| 研究概要 |
本研究では、ハブ血清由来の抗毒素蛋白質SSPのCa^<2+>チャンネル結合性神経毒Triflinとアポトーシス誘導蛋白質Hv1に対する生理的阻害能、および相互作用部位を調べることが目的である。申請書に記載した「研究実施計画」に沿って平成23年度の研究結果を以下に示す。
1.抗毒素蛋白質SSPとハブ毒素蛋白質(Hv1,Triflin)の相互作用解析
(1)BlAcoreを用いた結合解析より、SSP-1,SSP-4は、ハブ血清中に存在する抗出血因子HSFと複合体を形成後、さらにHv1と三者複合体を形成した。また、SSP-2/HSF/Triflinの三者複合体形成も確認した。この結果より、SSPは、ハブ血清蛋白質とハブ毒蛋白質に対してそれぞれ異なる相互作用部位を持つことが示唆された。
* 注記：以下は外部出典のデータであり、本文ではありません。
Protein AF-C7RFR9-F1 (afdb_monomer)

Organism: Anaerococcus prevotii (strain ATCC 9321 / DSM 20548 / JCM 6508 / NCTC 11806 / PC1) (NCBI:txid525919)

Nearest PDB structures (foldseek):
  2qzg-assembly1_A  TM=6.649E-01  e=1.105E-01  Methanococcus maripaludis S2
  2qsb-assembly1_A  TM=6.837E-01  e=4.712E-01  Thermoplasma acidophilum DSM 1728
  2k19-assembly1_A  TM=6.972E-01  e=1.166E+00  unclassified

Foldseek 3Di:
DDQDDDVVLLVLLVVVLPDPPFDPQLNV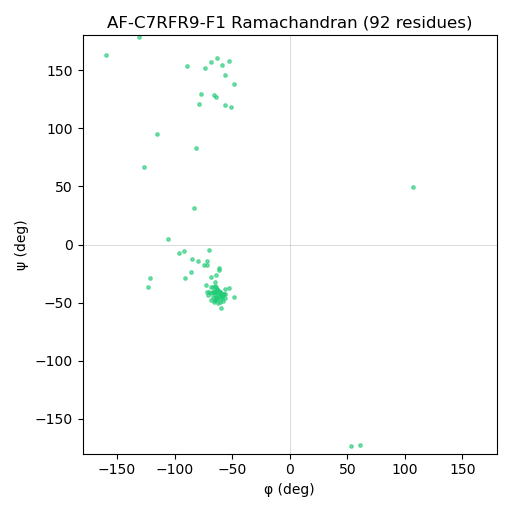LSVVLVVVPVDDPLVSLVSSLVSLVVVQVVVPPPPGGDPSSVVVSVSSCVNPPPPDPDDDPVPPPD

Structure (mmCIF, N/CA/C/O backbone):
data_AF-C7RFR9-F1
#
_entry.id   AF-C7RFR9-F1
#
loop_
_atom_site.group_PDB
_atom_site.id
_atom_site.type_symbol
_atom_site.label_atom_id
_atom_site.label_alt_id
_atom_site.label_comp_id
_atom_site.label_asym_id
_atom_site.label_entity_id
_atom_site.label_seq_id
_atom_site.pdbx_PDB_ins_code
_atom_site.Cartn_x
_atom_site.Cartn_y
_atom_site.Cartn_z
_atom_site.occupancy
_atom_site.B_iso_or_equiv
_atom_site.auth_seq_id
_atom_site.auth_comp_id
_atom_site.auth_asym_id
_atom_site.auth_atom_id
_atom_site.pdbx_PDB_model_num
ATOM 1 N N . MET A 1 1 ? -2.637 -15.271 -8.331 1.00 60.84 1 MET A N 1
ATOM 2 C CA . MET A 1 1 ? -2.516 -13.813 -8.536 1.00 60.84 1 MET A CA 1
ATOM 3 C C . MET A 1 1 ? -1.431 -13.566 -9.564 1.00 60.84 1 MET A C 1
ATOM 5 O O . MET A 1 1 ? -0.417 -14.257 -9.526 1.00 60.84 1 MET A O 1
ATOM 9 N N . GLU A 1 2 ? -1.681 -12.650 -10.492 1.00 77.44 2 GLU A N 1
ATOM 10 C CA . GLU A 1 2 ? -0.725 -12.214 -11.513 1.00 77.44 2 GLU A CA 1
ATOM 11 C C . GLU A 1 2 ? 0.505 -11.538 -10.876 1.00 77.44 2 GLU A C 1
ATOM 13 O O . GLU A 1 2 ? 0.465 -11.130 -9.710 1.00 77.44 2 GLU A O 1
ATOM 18 N N . LYS A 1 3 ? 1.616 -11.454 -11.620 1.00 85.25 3 LYS A N 1
ATOM 19 C CA . LYS A 1 3 ? 2.828 -10.771 -11.154 1.00 85.25 3 LYS A CA 1
ATOM 20 C C . LYS A 1 3 ? 2.541 -9.276 -10.995 1.00 85.25 3 LYS A C 1
ATOM 22 O O . LYS A 1 3 ? 2.060 -8.652 -11.939 1.00 85.25 3 LYS A O 1
ATOM 27 N N . LEU A 1 4 ? 2.857 -8.702 -9.836 1.00 90.25 4 LEU A N 1
ATOM 28 C CA . LEU A 1 4 ? 2.719 -7.268 -9.607 1.00 90.25 4 LEU A CA 1
ATOM 29 C C . LEU A 1 4 ? 3.660 -6.502 -10.544 1.00 90.25 4 LEU A C 1
ATOM 31 O O . LEU A 1 4 ? 4.860 -6.775 -10.634 1.00 90.25 4 LEU A O 1
ATOM 35 N N . ASN A 1 5 ? 3.075 -5.558 -11.263 1.00 92.06 5 ASN A N 1
ATOM 36 C CA . ASN A 1 5 ? 3.734 -4.594 -12.121 1.00 92.06 5 ASN A CA 1
ATOM 37 C C . ASN A 1 5 ? 3.189 -3.203 -11.777 1.00 92.06 5 ASN A C 1
ATOM 39 O O . ASN A 1 5 ? 2.351 -3.051 -10.888 1.00 92.06 5 ASN A O 1
ATOM 43 N N . GLU A 1 6 ? 3.700 -2.179 -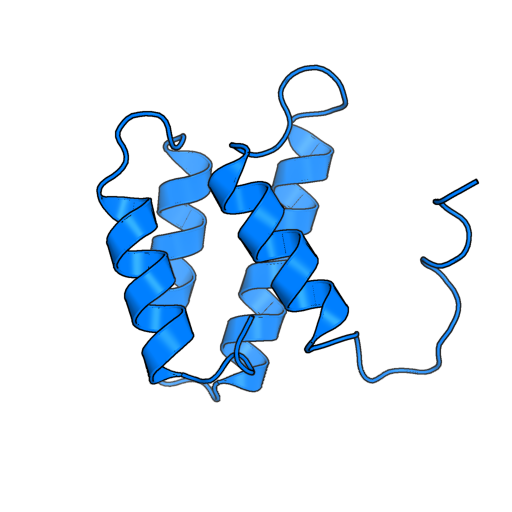12.446 1.00 92.81 6 GLU A N 1
ATOM 44 C CA . GLU A 1 6 ? 3.324 -0.804 -12.138 1.00 92.81 6 GLU A CA 1
ATOM 45 C C . GLU A 1 6 ? 1.828 -0.546 -12.336 1.00 92.81 6 GLU A C 1
ATOM 47 O O . GLU A 1 6 ? 1.168 -0.065 -11.421 1.00 92.81 6 GLU A O 1
ATOM 52 N N . GLU A 1 7 ? 1.279 -0.943 -13.482 1.00 93.19 7 GLU A N 1
ATOM 53 C CA . GLU A 1 7 ? -0.118 -0.697 -13.839 1.00 93.19 7 GLU A CA 1
ATOM 54 C C . GLU A 1 7 ? -1.097 -1.408 -12.895 1.00 93.19 7 GLU A C 1
ATOM 56 O O . GLU A 1 7 ? -2.047 -0.804 -12.389 1.00 93.19 7 GLU A O 1
ATOM 61 N N . ASN A 1 8 ? -0.865 -2.693 -12.614 1.00 94.62 8 ASN A N 1
ATOM 62 C CA . ASN A 1 8 ? -1.777 -3.456 -11.774 1.00 94.62 8 ASN A CA 1
ATOM 63 C C . ASN A 1 8 ? -1.686 -3.054 -10.297 1.00 94.62 8 ASN A C 1
ATOM 65 O O . ASN A 1 8 ? -2.724 -3.017 -9.636 1.00 94.62 8 ASN A O 1
ATOM 69 N N . LEU A 1 9 ? -0.501 -2.696 -9.792 1.00 95.62 9 LEU A N 1
ATOM 70 C CA . LEU A 1 9 ? -0.341 -2.218 -8.424 1.00 95.62 9 LEU A CA 1
ATOM 71 C C . LEU A 1 9 ? -0.999 -0.848 -8.257 1.00 95.62 9 LEU A C 1
ATOM 73 O O . LEU A 1 9 ? -1.694 -0.621 -7.269 1.00 95.62 9 LEU A O 1
ATOM 77 N N . ASP A 1 10 ? -0.841 0.036 -9.240 1.00 95.06 10 ASP A N 1
ATOM 78 C CA . ASP A 1 10 ? -1.516 1.328 -9.258 1.00 95.06 10 ASP A CA 1
ATOM 79 C C . ASP A 1 10 ? -3.041 1.177 -9.221 1.00 95.06 10 ASP A C 1
ATOM 81 O O . ASP A 1 10 ? -3.687 1.848 -8.417 1.00 95.06 10 ASP A O 1
ATOM 85 N N . ARG A 1 11 ? -3.604 0.255 -10.013 1.00 96.00 11 ARG A N 1
ATOM 86 C CA . ARG A 1 11 ? -5.043 -0.043 -10.003 1.00 96.00 11 ARG A CA 1
ATOM 87 C C . ARG A 1 11 ? -5.518 -0.605 -8.663 1.00 96.00 11 ARG A C 1
ATOM 89 O O . ARG A 1 11 ? -6.527 -0.139 -8.144 1.00 96.00 11 ARG A O 1
ATOM 96 N N . ILE A 1 12 ? -4.797 -1.576 -8.094 1.00 96.06 12 ILE A N 1
ATOM 97 C CA . ILE A 1 12 ? -5.128 -2.149 -6.776 1.00 96.06 12 ILE A CA 1
ATOM 98 C C . ILE A 1 12 ? -5.155 -1.042 -5.719 1.00 96.06 12 ILE A C 1
ATOM 100 O O . ILE A 1 12 ? -6.052 -0.992 -4.883 1.00 96.06 12 ILE A O 1
ATOM 104 N N . ILE A 1 13 ? -4.191 -0.125 -5.762 1.00 96.81 13 ILE A N 1
ATOM 105 C CA . ILE A 1 13 ? -4.128 0.994 -4.823 1.00 96.81 13 ILE A CA 1
ATOM 106 C C . ILE A 1 13 ? -5.293 1.963 -5.030 1.00 96.81 13 ILE A C 1
ATOM 108 O O . ILE A 1 13 ? -5.880 2.405 -4.045 1.00 96.81 13 ILE A O 1
ATOM 112 N N . ASP A 1 14 ? -5.674 2.254 -6.272 1.00 97.06 14 ASP A N 1
ATOM 113 C CA . ASP A 1 14 ? -6.831 3.104 -6.566 1.00 97.06 14 ASP A CA 1
ATOM 114 C C . ASP A 1 14 ? -8.156 2.468 -6.104 1.00 97.06 14 ASP A C 1
ATOM 116 O O . ASP A 1 14 ? -9.073 3.184 -5.701 1.00 97.06 14 ASP A O 1
ATOM 120 N N . GLU A 1 15 ? -8.268 1.136 -6.130 1.00 96.81 15 GLU A N 1
ATOM 121 C CA . GLU A 1 15 ? -9.404 0.396 -5.561 1.00 96.81 15 GLU A CA 1
ATOM 122 C C . GLU A 1 15 ? -9.424 0.485 -4.032 1.00 96.81 15 GLU A C 1
ATOM 124 O O . GLU A 1 15 ? -10.450 0.846 -3.458 1.00 96.81 15 GLU A O 1
ATOM 129 N N . LEU A 1 16 ? -8.284 0.252 -3.373 1.00 96.94 16 LEU A N 1
ATOM 130 C CA . LEU A 1 16 ? -8.160 0.384 -1.919 1.00 96.94 16 LEU A CA 1
ATOM 131 C C . LEU A 1 16 ? -8.497 1.808 -1.451 1.00 96.94 16 LEU A C 1
ATOM 133 O O . LEU A 1 16 ? -9.217 1.995 -0.480 1.00 96.94 16 LEU A O 1
ATOM 137 N N . LEU A 1 17 ? -8.041 2.844 -2.154 1.00 96.69 17 LEU A N 1
ATOM 138 C CA . LEU A 1 17 ? -8.305 4.234 -1.761 1.00 96.69 17 LEU A CA 1
ATOM 139 C C . LEU A 1 17 ? -9.800 4.608 -1.736 1.00 96.69 17 LEU A C 1
ATOM 141 O O . LEU A 1 17 ? -10.157 5.575 -1.058 1.00 96.69 17 LEU A O 1
ATOM 145 N N . LYS A 1 18 ? -10.659 3.852 -2.433 1.00 96.25 18 LYS A N 1
ATOM 146 C CA . LYS A 1 18 ? -12.122 4.027 -2.438 1.00 96.25 18 LYS A CA 1
ATOM 147 C C . LYS A 1 18 ? -12.825 3.321 -1.278 1.00 96.25 18 LYS A C 1
ATOM 149 O O . LYS A 1 18 ? -14.004 3.570 -1.069 1.00 96.25 18 LYS A O 1
ATOM 154 N N . ASP A 1 19 ? -12.133 2.444 -0.558 1.00 93.81 19 ASP A N 1
ATOM 155 C CA . ASP A 1 19 ? -12.693 1.690 0.559 1.00 93.81 19 ASP A CA 1
ATOM 156 C C . ASP A 1 19 ? -12.762 2.579 1.814 1.00 93.81 19 ASP A C 1
ATOM 158 O O . ASP A 1 19 ? -11.756 3.133 2.276 1.00 93.81 19 ASP A O 1
ATOM 162 N N . ASP A 1 20 ? -13.965 2.759 2.357 1.00 92.31 20 ASP A N 1
ATOM 163 C CA . ASP A 1 20 ? -14.216 3.571 3.549 1.00 92.31 20 ASP A CA 1
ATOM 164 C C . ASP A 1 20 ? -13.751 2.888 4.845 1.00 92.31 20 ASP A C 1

(2)SSP-1変異体解析より、SSP-1分子表面のループ上に位置するV^<29>,F^<44>は、Hv1および、HSFの結合には関与しないことがわかった。一方、βシート上に位置するW^<33>は、HSFの結合に重要であることが示唆された。
2.Hv1のアポトーシス誘導活性に対するSSP/HSF複合体の影響
SSP-1(またはSSP-4)は、HSFとの複合体の形でHv1のペプチダーゼ活性を非拮抗的に阻害した(SSP-1/HSF:ki=8.7×10^<-9>M,SSP-4/HSF:ki=5.8×10^<-7>M)。また、SSP/HSF複合体は、Hv1(50nM)が誘導するヒト膀帯血管内被細胞(HUVEC)の核の断片化やカスパーゼ3の活性化を等モルでほぼ完全に抑制した。
3.NMR化学シフト法による相互作用部位の同定
(1)無細胞蛋白質合成系より、SSP-2と結合能力を保持している^<13>C,^<15>N標識Triflinの大量調整に成功した(計3.89mg)。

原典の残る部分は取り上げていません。